• [EXERCISE OBJECTIVE]: In the data that follows, find the line with "ATOM 117 C CA"; transcribe it, every later line up to the one with "ATOM 131 O O", and that line as well, exactly and with no others.

• [DATA SHOWN]:
-*-*-
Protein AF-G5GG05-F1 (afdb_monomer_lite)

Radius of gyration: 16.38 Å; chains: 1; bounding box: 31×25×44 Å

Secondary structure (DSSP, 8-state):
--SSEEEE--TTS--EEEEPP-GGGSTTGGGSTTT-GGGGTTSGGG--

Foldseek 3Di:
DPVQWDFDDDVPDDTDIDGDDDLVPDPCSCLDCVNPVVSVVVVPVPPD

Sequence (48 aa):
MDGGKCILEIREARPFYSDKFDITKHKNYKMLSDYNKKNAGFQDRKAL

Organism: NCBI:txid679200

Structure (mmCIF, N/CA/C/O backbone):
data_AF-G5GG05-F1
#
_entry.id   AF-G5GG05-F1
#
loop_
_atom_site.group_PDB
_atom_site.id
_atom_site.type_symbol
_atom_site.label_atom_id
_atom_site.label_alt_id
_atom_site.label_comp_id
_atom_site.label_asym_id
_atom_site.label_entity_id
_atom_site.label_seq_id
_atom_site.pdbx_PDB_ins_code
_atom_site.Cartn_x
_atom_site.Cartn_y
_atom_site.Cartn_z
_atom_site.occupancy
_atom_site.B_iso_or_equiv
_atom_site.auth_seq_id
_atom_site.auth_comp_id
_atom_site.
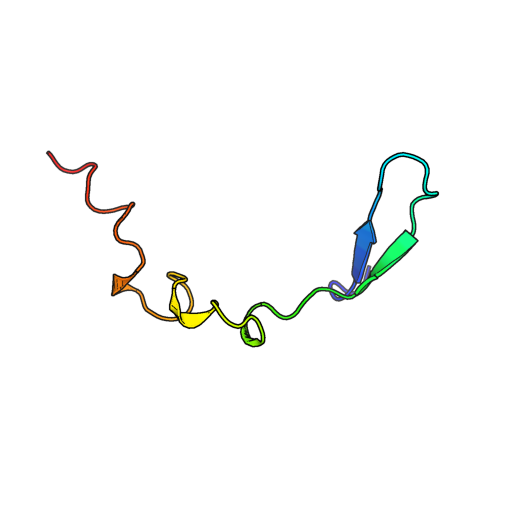auth_asym_id
_atom_site.auth_atom_id
_atom_site.pdbx_PDB_model_num
ATOM 1 N N . MET A 1 1 ? -1.729 12.479 -15.558 1
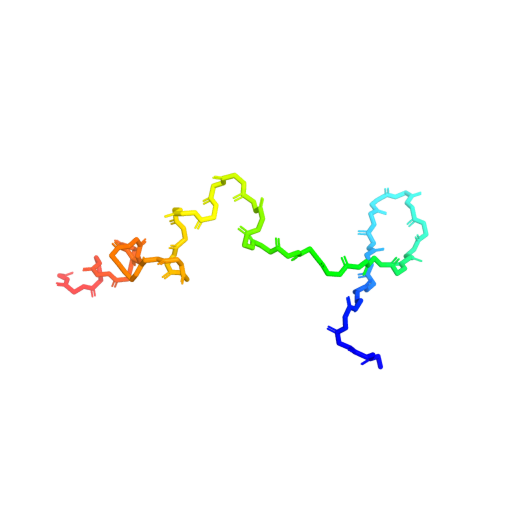.00 64.44 1 MET A N 1
ATOM 2 C CA . MET A 1 1 ? -1.788 11.137 -14.936 1.00 64.44 1 MET A CA 1
ATOM 3 C C . MET A 1 1 ? -3.175 10.954 -14.345 1.00 64.44 1 MET A C 1
ATOM 5 O O . MET A 1 1 ? -3.584 11.830 -13.598 1.00 64.44 1 MET A O 1
ATOM 9 N N . ASP A 1 2 ? -3.864 9.848 -14.631 1.00 78.50 2 ASP A N 1
ATOM 10 C CA . ASP A 1 2 ? -5.260 9.574 -14.213 1.00 78.50 2 ASP A CA 1
ATOM 11 C C . ASP A 1 2 ? -5.461 9.317 -12.709 1.00 78.50 2 ASP A C 1
ATOM 13 O O . ASP A 1 2 ? -6.462 8.748 -12.287 1.00 78.50 2 ASP A O 1
ATOM 17 N N . GLY A 1 3 ? -4.494 9.671 -11.859 1.00 82.81 3 GLY A N 1
ATOM 18 C CA . GLY A 1 3 ? -4.617 9.517 -10.410 1.00 82.81 3 GLY A CA 1
ATOM 19 C C . GLY A 1 3 ? -4.754 8.073 -9.902 1.00 82.81 3 GLY A C 1
ATOM 20 O O . GLY A 1 3 ? -4.787 7.896 -8.692 1.00 82.81 3 GLY A O 1
ATOM 21 N N . GLY A 1 4 ? -4.790 7.049 -10.759 1.00 87.56 4 GLY A N 1
ATOM 22 C CA . GLY A 1 4 ? -4.852 5.627 -10.381 1.00 87.56 4 GLY A CA 1
ATOM 23 C C . GLY A 1 4 ? -3.498 4.911 -10.348 1.00 87.56 4 GLY A C 1
ATOM 24 O O . GLY A 1 4 ? -3.401 3.806 -9.822 1.00 87.56 4 GLY A O 1
ATOM 25 N N . LYS A 1 5 ? -2.445 5.548 -10.872 1.00 91.19 5 LYS A N 1
ATOM 26 C CA . LYS A 1 5 ? -1.088 4.990 -10.968 1.00 91.19 5 LYS A CA 1
ATOM 27 C C . LYS A 1 5 ? -0.053 5.946 -10.381 1.00 91.19 5 LYS A C 1
ATOM 29 O O . LYS A 1 5 ? -0.257 7.162 -10.397 1.00 91.19 5 LYS A O 1
ATOM 34 N N . CYS A 1 6 ? 1.045 5.389 -9.886 1.00 90.00 6 CYS A N 1
ATOM 35 C CA . CYS A 1 6 ? 2.209 6.106 -9.371 1.00 90.00 6 CYS A CA 1
ATOM 36 C C . CYS A 1 6 ? 3.460 5.694 -10.153 1.00 90.00 6 CYS A C 1
ATOM 38 O O . CYS A 1 6 ? 3.550 4.559 -10.618 1.00 90.00 6 CYS A O 1
ATOM 40 N N . ILE A 1 7 ? 4.436 6.595 -10.273 1.00 93.06 7 ILE A N 1
ATOM 41 C CA . ILE A 1 7 ? 5.788 6.209 -10.692 1.00 93.06 7 ILE A CA 1
ATOM 42 C C . ILE A 1 7 ? 6.498 5.656 -9.459 1.00 93.06 7 ILE A C 1
ATOM 44 O O . ILE A 1 7 ? 6.573 6.337 -8.437 1.00 93.06 7 ILE A O 1
ATOM 48 N N . LEU A 1 8 ? 6.981 4.421 -9.554 1.00 92.38 8 LEU A N 1
ATOM 49 C CA . LEU A 1 8 ? 7.745 3.758 -8.508 1.00 92.38 8 LEU A CA 1
ATOM 50 C C . LEU A 1 8 ? 9.201 3.634 -8.952 1.00 92.38 8 LEU A C 1
ATOM 52 O O . LEU A 1 8 ? 9.488 3.126 -10.036 1.00 92.38 8 LEU A O 1
ATOM 56 N N . GLU A 1 9 ? 10.105 4.087 -8.091 1.00 93.62 9 GLU A N 1
ATOM 57 C CA . GLU A 1 9 ? 11.545 3.938 -8.254 1.00 93.62 9 GLU A CA 1
ATOM 58 C C . GLU A 1 9 ? 12.081 3.081 -7.106 1.00 93.62 9 GLU A C 1
ATOM 60 O O . GLU A 1 9 ? 11.898 3.396 -5.929 1.00 93.62 9 GLU A O 1
ATOM 65 N N . ILE A 1 10 ? 12.708 1.961 -7.460 1.00 92.25 10 ILE A N 1
ATOM 66 C CA . ILE A 1 10 ? 13.373 1.046 -6.531 1.00 92.25 10 ILE A CA 1
ATOM 67 C C . ILE A 1 10 ? 14.855 1.070 -6.893 1.00 92.25 10 ILE A C 1
ATOM 69 O O . ILE A 1 10 ? 15.203 1.200 -8.067 1.00 92.25 10 ILE A O 1
ATOM 73 N N . ARG A 1 11 ? 15.734 0.943 -5.892 1.00 94.00 11 ARG A N 1
ATOM 74 C CA . ARG A 1 11 ? 17.177 0.838 -6.138 1.00 94.00 11 ARG A CA 1
ATOM 75 C C . ARG A 1 11 ? 17.440 -0.267 -7.165 1.00 94.00 11 ARG A C 1
ATOM 77 O O . ARG A 1 11 ? 16.896 -1.357 -7.036 1.00 94.00 11 ARG A O 1
ATOM 84 N N . GLU A 1 12 ? 18.252 0.057 -8.168 1.00 93.19 12 GLU A N 1
ATOM 85 C CA . GLU A 1 12 ? 18.655 -0.832 -9.273 1.00 93.19 12 GLU A CA 1
ATOM 86 C C . GLU A 1 12 ? 17.568 -1.171 -10.314 1.00 93.19 12 GLU A C 1
ATOM 88 O O . GLU A 1 12 ? 17.861 -1.850 -11.297 1.00 93.19 12 GLU A O 1
ATOM 93 N N . ALA A 1 13 ? 16.345 -0.643 -10.190 1.00 93.81 13 ALA A N 1
ATOM 94 C CA . ALA A 1 13 ? 15.294 -0.788 -11.198 1.00 93.81 13 ALA A CA 1
ATOM 95 C C . ALA A 1 13 ? 15.028 0.533 -11.937 1.00 93.81 13 ALA A C 1
ATOM 97 O O . ALA A 1 13 ? 15.041 1.616 -11.358 1.00 93.81 13 ALA A O 1
ATOM 98 N N . ARG A 1 14 ? 14.729 0.450 -13.238 1.00 94.31 14 ARG A N 1
ATOM 99 C CA . ARG A 1 14 ? 14.235 1.597 -14.019 1.00 94.31 14 ARG A CA 1
ATOM 100 C C . ARG A 1 14 ? 12.868 2.032 -13.473 1.00 94.31 14 ARG A C 1
ATOM 102 O O . ARG A 1 14 ? 12.043 1.147 -13.266 1.00 94.31 14 ARG A O 1
ATOM 109 N N . PRO A 1 15 ? 12.581 3.338 -13.310 1.00 94.94 15 PRO A N 1
ATOM 110 C CA . PRO A 1 15 ? 11.266 3.791 -12.866 1.00 94.94 15 PRO A CA 1
ATOM 111 C C . PRO A 1 15 ? 10.145 3.244 -13.753 1.00 94.94 15 PRO A C 1
ATOM 113 O O . PRO A 1 15 ? 10.242 3.282 -14.983 1.00 94.94 15 PRO A O 1
ATOM 116 N N . PHE A 1 16 ? 9.080 2.749 -13.132 1.00 93.12 16 PHE A N 1
ATOM 117 C CA . PHE A 1 16 ? 7.938 2.158 -13.828 1.00 93.12 16 PHE A CA 1
ATOM 118 C C . PHE A 1 16 ? 6.616 2.619 -13.219 1.00 93.12 16 PHE A C 1
ATOM 120 O O . PHE A 1 16 ? 6.560 3.115 -12.093 1.00 93.12 16 PHE A O 1
ATOM 127 N N . TYR A 1 17 ? 5.532 2.459 -13.979 1.00 92.75 17 TYR A N 1
ATOM 128 C CA . TYR A 1 17 ? 4.191 2.725 -13.477 1.00 92.75 17 TYR A CA 1
ATOM 129 C C . TYR A 1 17 ? 3.693 1.551 -12.644 1.00 92.75 17 TYR A C 1
ATOM 131 O O . TYR A 1 17 ? 3.646 0.422 -13.124 1.00 92.75 17 TYR A O 1
ATOM 139 N N . SER A 1 18 ? 3.277 1.846 -11.420 1.00 91.50 18 SER A N 1
ATOM 140 C CA . SER A 1 18 ? 2.612 0.907 -10.524 1.00 91.50 18 SER A CA 1
ATOM 141 C C . SER A 1 18 ? 1.181 1.363 -10.259 1.00 91.50 18 SER A C 1
ATOM 143 O O . SER A 1 18 ? 0.913 2.564 -10.152 1.00 91.50 18 SER A O 1
ATOM 145 N N . ASP A 1 19 ? 0.261 0.411 -10.146 1.00 92.25 19 ASP A N 1
ATOM 146 C CA . ASP A 1 19 ? -1.111 0.687 -9.732 1.00 92.25 19 ASP A CA 1
ATOM 147 C C . ASP A 1 19 ? -1.159 1.069 -8.251 1.00 92.25 19 ASP A C 1
ATOM 149 O O . ASP A 1 19 ? -0.392 0.569 -7.421 1.00 92.25 19 ASP A O 1
ATOM 153 N N . LYS A 1 20 ? -2.072 1.975 -7.893 1.00 90.69 20 LYS A N 1
ATOM 154 C CA . LYS A 1 20 ? -2.282 2.327 -6.488 1.00 90.69 20 LYS A CA 1
ATOM 155 C C . LYS A 1 20 ? -2.811 1.125 -5.724 1.00 90.69 20 LYS A C 1
ATOM 157 O O . LYS A 1 20 ? -3.814 0.520 -6.097 1.00 90.69 20 LYS A O 1
ATOM 162 N N . PHE A 1 21 ? -2.148 0.819 -4.616 1.00 89.75 21 PHE A N 1
ATOM 163 C CA . PHE A 1 21 ? -2.611 -0.222 -3.720 1.00 89.75 21 PHE A CA 1
ATOM 164 C C . PHE A 1 21 ? -3.844 0.253 -2.944 1.00 89.75 21 PHE A C 1
ATOM 166 O O . PHE A 1 21 ? -3.822 1.298 -2.292 1.00 89.75 21 PHE A O 1
ATOM 173 N N . ASP A 1 22 ? -4.912 -0.536 -3.000 1.00 91.56 22 ASP A N 1
ATOM 174 C CA . ASP A 1 22 ? -6.121 -0.306 -2.218 1.00 91.56 22 ASP A CA 1
ATOM 175 C C . ASP A 1 22 ? -5.891 -0.734 -0.762 1.00 91.56 22 ASP A C 1
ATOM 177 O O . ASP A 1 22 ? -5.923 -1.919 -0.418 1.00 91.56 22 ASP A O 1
-*-*-
• [EXERCISE RESPONSE]:
ATOM 117 C CA . PHE A 1 16 ? 7.938 2.158 -13.828 1.00 93.12 16 PHE A CA 1
ATOM 118 C C . PHE A 1 16 ? 6.616 2.619 -13.219 1.00 93.12 16 PHE A C 1
ATOM 120 O O . PHE A 1 16 ? 6.560 3.115 -12.093 1.00 93.12 16 PHE A O 1
ATOM 127 N N . TYR A 1 17 ? 5.532 2.459 -13.979 1.00 92.75 17 TYR A N 1
ATOM 128 C CA . TYR A 1 17 ? 4.191 2.725 -13.477 1.00 92.75 17 TYR A CA 1
ATOM 129 C C . TYR A 1 17 ? 3.693 1.551 -12.644 1.00 92.75 17 TYR A C 1
ATOM 131 O O . TYR A 1 17 ? 3.646 0.422 -13.124 1.00 92.75 17 TYR A O 1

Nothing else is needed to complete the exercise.